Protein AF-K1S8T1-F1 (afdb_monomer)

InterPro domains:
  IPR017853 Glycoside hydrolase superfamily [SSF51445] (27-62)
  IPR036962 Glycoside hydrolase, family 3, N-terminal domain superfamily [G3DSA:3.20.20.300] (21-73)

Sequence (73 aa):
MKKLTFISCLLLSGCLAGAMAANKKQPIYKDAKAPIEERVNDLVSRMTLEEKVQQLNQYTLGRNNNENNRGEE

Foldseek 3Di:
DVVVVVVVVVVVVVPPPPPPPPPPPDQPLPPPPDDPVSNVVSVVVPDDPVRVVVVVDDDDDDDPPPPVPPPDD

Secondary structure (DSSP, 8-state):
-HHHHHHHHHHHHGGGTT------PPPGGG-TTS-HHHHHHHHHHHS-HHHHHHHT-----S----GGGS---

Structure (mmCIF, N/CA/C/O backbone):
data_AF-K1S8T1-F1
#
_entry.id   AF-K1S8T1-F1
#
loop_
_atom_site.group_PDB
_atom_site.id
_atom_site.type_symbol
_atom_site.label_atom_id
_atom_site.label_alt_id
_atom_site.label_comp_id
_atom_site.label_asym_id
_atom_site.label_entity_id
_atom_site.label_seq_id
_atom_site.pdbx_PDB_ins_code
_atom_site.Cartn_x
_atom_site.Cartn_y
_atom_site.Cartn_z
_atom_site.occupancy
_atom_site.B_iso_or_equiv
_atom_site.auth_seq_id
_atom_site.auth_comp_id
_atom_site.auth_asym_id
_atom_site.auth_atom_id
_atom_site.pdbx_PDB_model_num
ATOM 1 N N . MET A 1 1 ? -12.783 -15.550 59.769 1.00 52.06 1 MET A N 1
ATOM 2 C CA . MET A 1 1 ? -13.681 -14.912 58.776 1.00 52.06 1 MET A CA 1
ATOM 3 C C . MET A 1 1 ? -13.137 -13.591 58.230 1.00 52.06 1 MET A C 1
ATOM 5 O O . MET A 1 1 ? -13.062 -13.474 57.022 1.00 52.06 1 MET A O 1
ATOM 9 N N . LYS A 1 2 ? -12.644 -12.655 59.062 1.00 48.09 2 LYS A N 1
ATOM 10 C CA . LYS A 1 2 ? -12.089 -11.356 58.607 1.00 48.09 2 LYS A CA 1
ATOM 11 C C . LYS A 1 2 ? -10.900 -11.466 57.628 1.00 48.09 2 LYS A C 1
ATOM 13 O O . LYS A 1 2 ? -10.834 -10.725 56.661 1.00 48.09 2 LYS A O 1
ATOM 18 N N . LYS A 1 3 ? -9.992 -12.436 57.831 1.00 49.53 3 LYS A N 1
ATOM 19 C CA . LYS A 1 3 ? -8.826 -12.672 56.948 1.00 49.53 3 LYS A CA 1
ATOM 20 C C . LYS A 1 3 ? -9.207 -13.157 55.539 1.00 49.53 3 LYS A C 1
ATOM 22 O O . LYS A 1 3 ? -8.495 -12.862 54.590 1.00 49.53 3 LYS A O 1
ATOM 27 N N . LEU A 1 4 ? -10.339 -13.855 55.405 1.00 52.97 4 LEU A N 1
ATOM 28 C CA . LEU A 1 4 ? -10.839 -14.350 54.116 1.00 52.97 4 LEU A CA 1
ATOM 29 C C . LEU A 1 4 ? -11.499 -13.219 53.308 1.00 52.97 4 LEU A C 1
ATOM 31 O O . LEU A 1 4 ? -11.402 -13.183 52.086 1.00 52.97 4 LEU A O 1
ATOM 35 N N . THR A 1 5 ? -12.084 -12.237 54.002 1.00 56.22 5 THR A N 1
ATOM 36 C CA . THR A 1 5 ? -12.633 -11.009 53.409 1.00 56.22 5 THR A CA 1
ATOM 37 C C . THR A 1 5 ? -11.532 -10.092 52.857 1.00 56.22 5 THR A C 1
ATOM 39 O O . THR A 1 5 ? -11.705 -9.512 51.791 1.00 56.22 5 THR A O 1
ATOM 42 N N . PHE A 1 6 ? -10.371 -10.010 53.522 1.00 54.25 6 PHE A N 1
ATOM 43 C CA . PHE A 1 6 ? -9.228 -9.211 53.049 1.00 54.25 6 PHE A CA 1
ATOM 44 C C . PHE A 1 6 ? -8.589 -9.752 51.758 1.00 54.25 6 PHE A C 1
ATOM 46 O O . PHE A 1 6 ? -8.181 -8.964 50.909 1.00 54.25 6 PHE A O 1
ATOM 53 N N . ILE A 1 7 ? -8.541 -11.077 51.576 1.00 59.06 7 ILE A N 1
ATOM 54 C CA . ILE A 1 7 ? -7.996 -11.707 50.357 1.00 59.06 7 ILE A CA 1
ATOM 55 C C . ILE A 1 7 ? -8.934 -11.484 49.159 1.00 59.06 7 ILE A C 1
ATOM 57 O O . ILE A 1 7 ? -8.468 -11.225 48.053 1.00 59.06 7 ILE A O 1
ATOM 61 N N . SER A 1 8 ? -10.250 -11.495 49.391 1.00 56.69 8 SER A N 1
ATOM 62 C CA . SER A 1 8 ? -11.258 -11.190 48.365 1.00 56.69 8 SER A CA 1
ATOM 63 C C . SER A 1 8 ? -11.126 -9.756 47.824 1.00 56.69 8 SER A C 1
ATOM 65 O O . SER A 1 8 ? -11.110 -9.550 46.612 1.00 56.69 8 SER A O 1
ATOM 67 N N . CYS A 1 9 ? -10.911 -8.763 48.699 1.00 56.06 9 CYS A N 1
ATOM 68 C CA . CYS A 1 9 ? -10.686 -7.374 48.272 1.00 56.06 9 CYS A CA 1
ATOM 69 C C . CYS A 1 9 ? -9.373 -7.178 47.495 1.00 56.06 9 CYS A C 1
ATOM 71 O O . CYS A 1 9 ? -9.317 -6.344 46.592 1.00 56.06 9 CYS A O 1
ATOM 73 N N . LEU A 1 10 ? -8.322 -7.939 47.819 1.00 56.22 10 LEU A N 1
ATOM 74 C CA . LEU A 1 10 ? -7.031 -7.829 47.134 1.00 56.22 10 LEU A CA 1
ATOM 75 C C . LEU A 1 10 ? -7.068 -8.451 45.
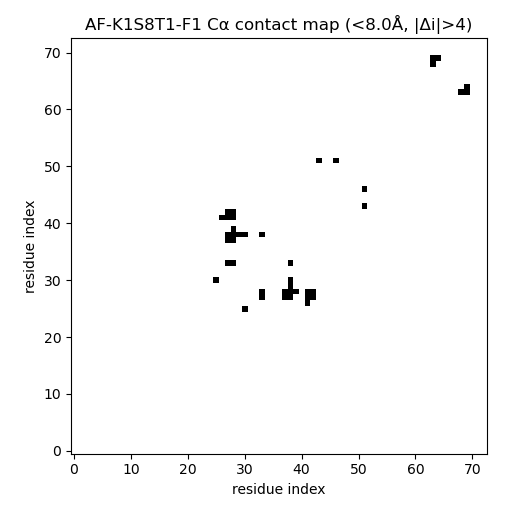726 1.00 56.22 10 LEU A C 1
ATOM 77 O O . LEU A 1 10 ? -6.440 -7.927 44.809 1.00 56.22 10 LEU A O 1
ATOM 81 N N . LEU A 1 11 ? -7.859 -9.512 45.534 1.00 56.78 11 LEU A N 1
ATOM 82 C CA . LEU A 1 11 ? -8.073 -10.143 44.228 1.00 56.78 11 LEU A CA 1
ATOM 83 C C . LEU A 1 11 ? -8.979 -9.310 43.306 1.00 56.78 11 LEU A C 1
ATOM 85 O O . LEU A 1 11 ? -8.721 -9.255 42.107 1.00 56.78 11 LEU A O 1
ATOM 89 N N . LEU A 1 12 ? -9.977 -8.596 43.846 1.00 54.94 12 LEU A N 1
ATOM 90 C CA . LEU A 1 12 ? -10.815 -7.686 43.050 1.00 54.94 12 LEU A CA 1
ATOM 91 C C . LEU A 1 12 ? -10.054 -6.447 42.542 1.00 54.94 12 LEU A C 1
ATOM 93 O O . LEU A 1 12 ? -10.378 -5.927 41.476 1.00 54.94 12 LEU A O 1
ATOM 97 N N . SER A 1 13 ? -9.033 -5.983 43.269 1.00 56.31 13 SER A N 1
ATOM 98 C CA . SER A 1 13 ? -8.246 -4.799 42.883 1.00 56.31 13 SER A CA 1
ATOM 99 C C . SER A 1 13 ? -7.244 -5.079 41.746 1.00 56.31 13 SER A C 1
ATOM 101 O O . SER A 1 13 ? -6.870 -4.177 40.999 1.00 56.31 13 SER A O 1
ATOM 103 N N . GLY A 1 14 ? -6.839 -6.342 41.556 1.00 55.62 14 GLY A N 1
ATOM 104 C CA . GLY A 1 14 ? -5.907 -6.748 40.494 1.00 55.62 14 GLY A CA 1
ATOM 105 C C . GLY A 1 14 ? -6.518 -6.809 39.087 1.00 55.62 14 GLY A C 1
ATOM 106 O O . GLY A 1 14 ? -5.784 -6.801 38.101 1.00 55.62 14 GLY A O 1
ATOM 107 N N . CYS A 1 15 ? -7.850 -6.835 38.963 1.00 55.03 15 CYS A N 1
ATOM 108 C CA . CYS A 1 15 ? -8.532 -6.987 37.673 1.00 55.03 15 CYS A CA 1
ATOM 109 C C . CYS A 1 15 ? -8.622 -5.695 36.840 1.00 55.03 15 CYS A C 1
ATOM 111 O O . CYS A 1 15 ? -8.912 -5.772 35.648 1.00 55.03 15 CYS A O 1
ATOM 113 N N . LEU A 1 16 ? -8.363 -4.516 37.417 1.00 53.16 16 LEU A N 1
ATOM 114 C CA . LEU A 1 16 ? -8.527 -3.236 36.709 1.00 53.16 16 LEU A CA 1
ATOM 115 C C . LEU A 1 16 ? -7.266 -2.732 35.984 1.00 53.16 16 LEU A C 1
ATOM 117 O O . LEU A 1 16 ? -7.355 -1.791 35.200 1.00 53.16 16 LEU A O 1
ATOM 121 N N . ALA A 1 17 ? -6.102 -3.355 36.192 1.00 56.44 17 ALA A N 1
ATOM 122 C CA . ALA A 1 17 ? -4.837 -2.891 35.608 1.00 56.44 17 ALA A CA 1
ATOM 123 C C . ALA A 1 17 ? -4.581 -3.375 34.160 1.00 56.44 17 ALA A C 1
ATOM 125 O O . ALA A 1 17 ? -3.615 -2.947 33.535 1.00 56.44 17 ALA A O 1
ATOM 126 N N . GLY A 1 18 ? -5.424 -4.260 33.611 1.00 57.44 18 GLY A N 1
ATOM 127 C CA . GLY A 1 18 ? -5.174 -4.935 32.328 1.00 57.44 18 GLY A CA 1
ATOM 128 C C . GLY A 1 18 ? -5.813 -4.316 31.076 1.00 57.44 18 GLY A C 1
ATOM 129 O O . GLY A 1 18 ? -5.598 -4.833 29.984 1.00 57.44 18 GLY A O 1
ATOM 130 N N . ALA A 1 19 ? -6.610 -3.248 31.190 1.00 58.31 19 ALA A N 1
ATOM 131 C CA . ALA A 1 19 ? -7.534 -2.837 30.119 1.00 58.31 19 ALA A CA 1
ATOM 132 C C . ALA A 1 19 ? -7.209 -1.498 29.427 1.00 58.31 19 ALA A C 1
ATOM 134 O O . ALA A 1 19 ? -8.102 -0.873 28.863 1.00 58.31 19 ALA A O 1
ATOM 135 N N . MET A 1 20 ? -5.951 -1.049 29.434 1.00 60.28 20 MET A N 1
ATOM 136 C CA . MET A 1 20 ? -5.537 0.176 28.725 1.00 60.28 20 MET A CA 1
ATOM 137 C C . MET A 1 20 ? -4.567 -0.130 27.579 1.00 60.28 20 MET A C 1
ATOM 139 O O . MET A 1 20 ? -3.555 0.543 27.399 1.00 60.28 20 MET A O 1
ATOM 143 N N . ALA A 1 21 ? -4.864 -1.149 26.770 1.00 64.56 21 ALA A N 1
ATOM 144 C CA . ALA A 1 21 ? -4.283 -1.217 25.436 1.00 64.56 21 ALA A CA 1
ATOM 145 C C . ALA A 1 21 ? -4.975 -0.137 24.597 1.00 64.56 21 ALA A C 1
ATOM 147 O O . ALA A 1 21 ? -6.123 -0.304 24.187 1.00 64.56 21 ALA A O 1
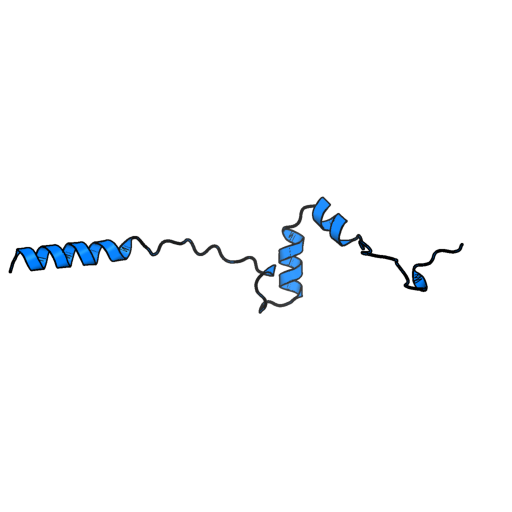
ATOM 148 N N . ALA A 1 22 ? -4.307 1.002 24.399 1.00 63.31 22 ALA A N 1
ATOM 149 C CA . ALA A 1 22 ? -4.791 2.051 23.514 1.00 63.31 22 ALA A CA 1
ATOM 150 C C . ALA A 1 22 ? -5.139 1.419 22.161 1.00 63.31 22 ALA A C 1
ATOM 152 O O . ALA A 1 22 ? -4.256 0.926 21.455 1.00 63.31 22 ALA A O 1
ATOM 153 N N . ASN A 1 23 ? -6.430 1.399 21.823 1.00 62.22 23 ASN A N 1
ATOM 154 C CA . ASN A 1 23 ? -6.914 0.900 20.547 1.00 62.22 23 ASN A CA 1
ATOM 155 C C . ASN A 1 23 ? -6.438 1.872 19.461 1.00 62.22 23 ASN A C 1
ATOM 157 O O . ASN A 1 23 ? -7.152 2.802 19.085 1.00 
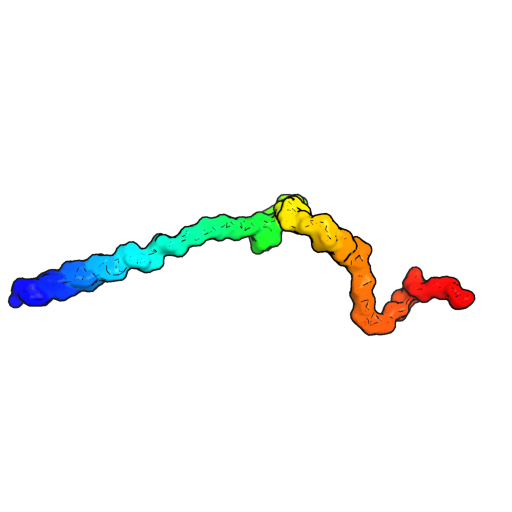62.22 23 ASN A O 1
ATOM 161 N N . LYS A 1 24 ? -5.185 1.727 19.009 1.00 70.56 24 LYS A N 1
ATOM 162 C CA . LYS A 1 24 ? -4.696 2.439 17.832 1.00 70.56 24 LYS A CA 1
ATOM 163 C C . LYS A 1 24 ? -5.594 2.006 16.688 1.00 70.56 24 LYS A C 1
ATOM 165 O O . LYS A 1 24 ? -5.505 0.867 16.230 1.00 70.56 24 LYS A O 1
ATOM 170 N N . LYS A 1 25 ? -6.474 2.919 16.267 1.00 80.94 25 LYS A N 1
ATOM 171 C CA . LYS A 1 25 ? -7.346 2.732 15.112 1.00 80.94 25 LYS A CA 1
ATOM 172 C C . LYS A 1 25 ? -6.467 2.245 13.960 1.00 80.94 25 LYS A C 1
ATOM 174 O O . LYS A 1 25 ? -5.497 2.916 13.602 1.00 80.94 25 LYS A O 1
ATOM 179 N N . GLN A 1 26 ? -6.747 1.040 13.467 1.00 89.88 26 GLN A N 1
ATOM 180 C CA . GLN A 1 26 ? -5.984 0.467 12.363 1.00 89.88 26 GLN A CA 1
ATOM 181 C C . GLN A 1 26 ? -6.091 1.406 11.149 1.00 89.88 26 GLN A C 1
ATOM 183 O O . GLN A 1 26 ? -7.157 1.992 10.940 1.00 89.88 26 GLN A O 1
ATOM 188 N N . PRO A 1 27 ? -5.011 1.585 10.367 1.00 95.62 27 PRO A N 1
ATOM 189 C CA . PRO A 1 27 ? -5.082 2.310 9.102 1.00 95.62 27 PRO A CA 1
ATOM 190 C C . PRO A 1 27 ? -6.159 1.717 8.186 1.00 95.62 27 PRO A C 1
ATOM 192 O O . PRO A 1 27 ? -6.324 0.496 8.153 1.00 95.62 27 PRO A O 1
ATOM 195 N N . ILE A 1 28 ? -6.854 2.562 7.421 1.00 97.69 28 ILE A N 1
ATOM 196 C CA . ILE A 1 28 ? -7.951 2.142 6.535 1.00 97.69 28 ILE A CA 1
ATOM 197 C C . ILE A 1 28 ? -7.434 1.164 5.479 1.00 97.69 28 ILE A C 1
ATOM 199 O O . ILE A 1 28 ? -8.098 0.172 5.200 1.00 97.69 28 ILE A O 1
ATOM 203 N N . TYR A 1 29 ? -6.215 1.354 4.958 1.00 98.06 29 TYR A N 1
ATOM 204 C CA . TYR A 1 29 ? -5.655 0.448 3.949 1.00 98.06 29 TYR A CA 1
ATOM 205 C C . TYR A 1 29 ? -5.535 -1.018 4.419 1.00 98.06 29 TYR A C 1
ATOM 207 O O . TYR A 1 29 ? -5.530 -1.930 3.582 1.00 98.06 29 TYR A O 1
ATOM 215 N N . LYS A 1 30 ? -5.473 -1.252 5.744 1.00 96.81 30 LYS A N 1
ATOM 216 C CA . LYS A 1 30 ? -5.446 -2.587 6.369 1.00 96.81 30 LYS A CA 1
ATOM 217 C C . LYS A 1 30 ? -6.832 -3.181 6.624 1.00 96.81 30 LYS A C 1
ATOM 219 O O . LYS A 1 30 ? -6.920 -4.371 6.920 1.00 96.81 30 LYS A O 1
ATOM 224 N N . ASP A 1 31 ? -7.898 -2.394 6.524 1.00 97.06 31 ASP A N 1
ATOM 225 C CA . ASP A 1 31 ? -9.260 -2.901 6.647 1.00 97.06 31 ASP A CA 1
ATOM 226 C C . ASP A 1 31 ? -9.700 -3.546 5.328 1.00 97.06 31 ASP A C 1
ATOM 228 O O . ASP A 1 31 ? -9.963 -2.872 4.335 1.00 97.06 31 ASP A O 1
ATOM 232 N N . ALA A 1 32 ? -9.797 -4.876 5.317 1.00 96.50 32 ALA A N 1
ATOM 233 C CA . ALA A 1 32 ? -10.231 -5.631 4.145 1.00 96.50 32 ALA A CA 1
ATOM 234 C C . ALA A 1 32 ? -11.702 -5.379 3.758 1.00 96.50 32 ALA A C 1
ATOM 236 O O . ALA A 1 32 ? -12.096 -5.747 2.653 1.00 96.50 32 ALA A O 1
ATOM 237 N N . LYS A 1 33 ? -12.510 -4.778 4.645 1.00 97.25 33 LYS A N 1
ATOM 238 C CA . LYS A 1 33 ? -13.926 -4.463 4.396 1.00 97.25 33 LYS A CA 1
ATOM 239 C C . LYS A 1 33 ? -14.142 -3.068 3.802 1.00 97.25 33 LYS A C 1
ATOM 241 O O . LYS A 1 33 ? -15.240 -2.799 3.322 1.00 97.25 33 LYS A O 1
ATOM 246 N N . ALA A 1 34 ? -13.139 -2.190 3.846 1.00 97.75 34 ALA A N 1
ATOM 247 C CA . ALA A 1 34 ? -13.245 -0.840 3.302 1.00 97.75 34 ALA A CA 1
ATOM 248 C C . ALA A 1 34 ? -13.238 -0.846 1.754 1.00 97.75 34 ALA A C 1
ATOM 250 O O . ALA A 1 34 ? -12.595 -1.718 1.152 1.00 97.75 34 ALA A O 1
ATOM 251 N N . PRO A 1 35 ? -13.907 0.121 1.090 1.00 98.50 35 PRO A N 1
ATOM 252 C CA . PRO A 1 35 ? -13.846 0.278 -0.362 1.00 98.50 35 PRO A CA 1
ATOM 253 C C . PRO A 1 35 ? -12.406 0.394 -0.874 1.00 98.50 35 PRO A C 1
ATOM 255 O O . PRO A 1 35 ? -11.551 1.000 -0.229 1.00 98.50 35 PRO A O 1
ATOM 258 N N . ILE A 1 36 ? -12.132 -0.163 -2.057 1.00 98.25 36 ILE A N 1
ATOM 259 C CA . ILE A 1 36 ? -10.774 -0.189 -2.625 1.00 98.25 36 ILE A CA 1
ATOM 260 C C . ILE A 1 36 ? -10.191 1.220 -2.767 1.00 98.25 36 ILE A C 1
ATOM 262 O O . ILE A 1 36 ? -9.069 1.443 -2.322 1.00 98.25 36 ILE A O 1
ATOM 266 N N . GLU A 1 37 ? -10.958 2.174 -3.294 1.00 98.69 37 GLU A N 1
ATOM 267 C CA . GLU A 1 37 ? -10.501 3.560 -3.462 1.00 98.69 37 GLU A CA 1
ATOM 268 C C . GLU A 1 37 ? -10.101 4.211 -2.133 1.00 98.69 37 GLU A C 1
ATOM 270 O O . GLU A 1 37 ? -9.086 4.900 -2.046 1.00 98.69 37 GLU A O 1
ATOM 275 N N . GLU A 1 38 ? -10.844 3.952 -1.057 1.00 98.50 38 GLU A N 1
ATOM 276 C CA . GLU A 1 38 ? -10.501 4.469 0.271 1.00 98.50 38 GLU A CA 1
ATOM 277 C C . GLU A 1 38 ? -9.204 3.847 0.798 1.00 98.50 38 GLU A C 1
ATOM 279 O O . GLU A 1 38 ? -8.359 4.546 1.362 1.00 98.50 38 GLU A O 1
ATOM 284 N N . ARG A 1 39 ? -9.003 2.545 0.566 1.00 98.62 39 ARG A N 1
ATOM 285 C CA . ARG A 1 39 ? -7.774 1.840 0.950 1.00 98.62 39 ARG A CA 1
ATOM 286 C C . ARG A 1 39 ? -6.561 2.340 0.167 1.00 98.62 39 ARG A C 1
ATOM 288 O O . ARG A 1 39 ? -5.499 2.521 0.761 1.00 98.62 39 ARG A O 1
ATOM 295 N N . VAL A 1 40 ? -6.712 2.573 -1.138 1.00 98.44 40 VAL A N 1
ATOM 296 C CA . VAL A 1 40 ? -5.654 3.110 -2.007 1.00 98.44 40 VAL A CA 1
ATOM 297 C C . VAL A 1 40 ? -5.289 4.528 -1.580 1.00 98.44 40 VAL A C 1
ATOM 299 O O . VAL A 1 40 ? -4.113 4.804 -1.350 1.00 98.44 40 VAL A O 1
ATOM 302 N N . ASN A 1 41 ? -6.278 5.405 -1.393 1.00 98.62 41 ASN A N 1
ATOM 303 C CA . ASN A 1 41 ? -6.040 6.785 -0.973 1.00 98.62 41 ASN A CA 1
ATOM 304 C C . ASN A 1 41 ? -5.357 6.863 0.403 1.00 98.62 41 ASN A C 1
ATOM 306 O O . ASN A 1 41 ? -4.390 7.611 0.575 1.00 98.62 41 ASN A O 1
ATOM 310 N N . ASP A 1 42 ? -5.795 6.055 1.375 1.00 98.50 42 ASP A N 1
ATOM 311 C CA . ASP A 1 42 ? -5.149 5.990 2.691 1.00 98.50 42 ASP A CA 1
ATOM 312 C C . ASP A 1 42 ? -3.709 5.465 2.592 1.00 98.50 42 ASP A C 1
ATOM 314 O O . ASP A 1 42 ? -2.821 6.041 3.216 1.00 98.50 42 ASP A O 1
ATOM 318 N N . LEU A 1 43 ? -3.435 4.434 1.782 1.00 98.31 43 LEU A N 1
ATOM 319 C CA . LEU A 1 43 ? -2.077 3.909 1.610 1.00 98.31 43 LEU A CA 1
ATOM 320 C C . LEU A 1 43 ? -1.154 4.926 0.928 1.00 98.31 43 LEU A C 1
------------------------------------------------------------------------
# EXERCISE DIRECTIONS
Working from the material above, retype exactly the lines from the one with "ATOM 81 N N" through the one with "ATOM 85 O O", both included, and only those lines.

# TASK RESULT
ATOM 81 N N . LEU A 1 11 ? -7.859 -9.512 45.534 1.00 56.78 11 LEU A N 1
ATOM 82 C CA . LEU A 1 11 ? -8.073 -10.143 44.228 1.00 56.78 11 LEU A CA 1
ATOM 83 C C . LEU A 1 11 ? -8.979 -9.310 43.306 1.00 56.78 11 LEU A C 1
ATOM 85 O O . LEU A 1 11 ? -8.721 -9.255 42.107 1.00 56.78 11 LEU A O 1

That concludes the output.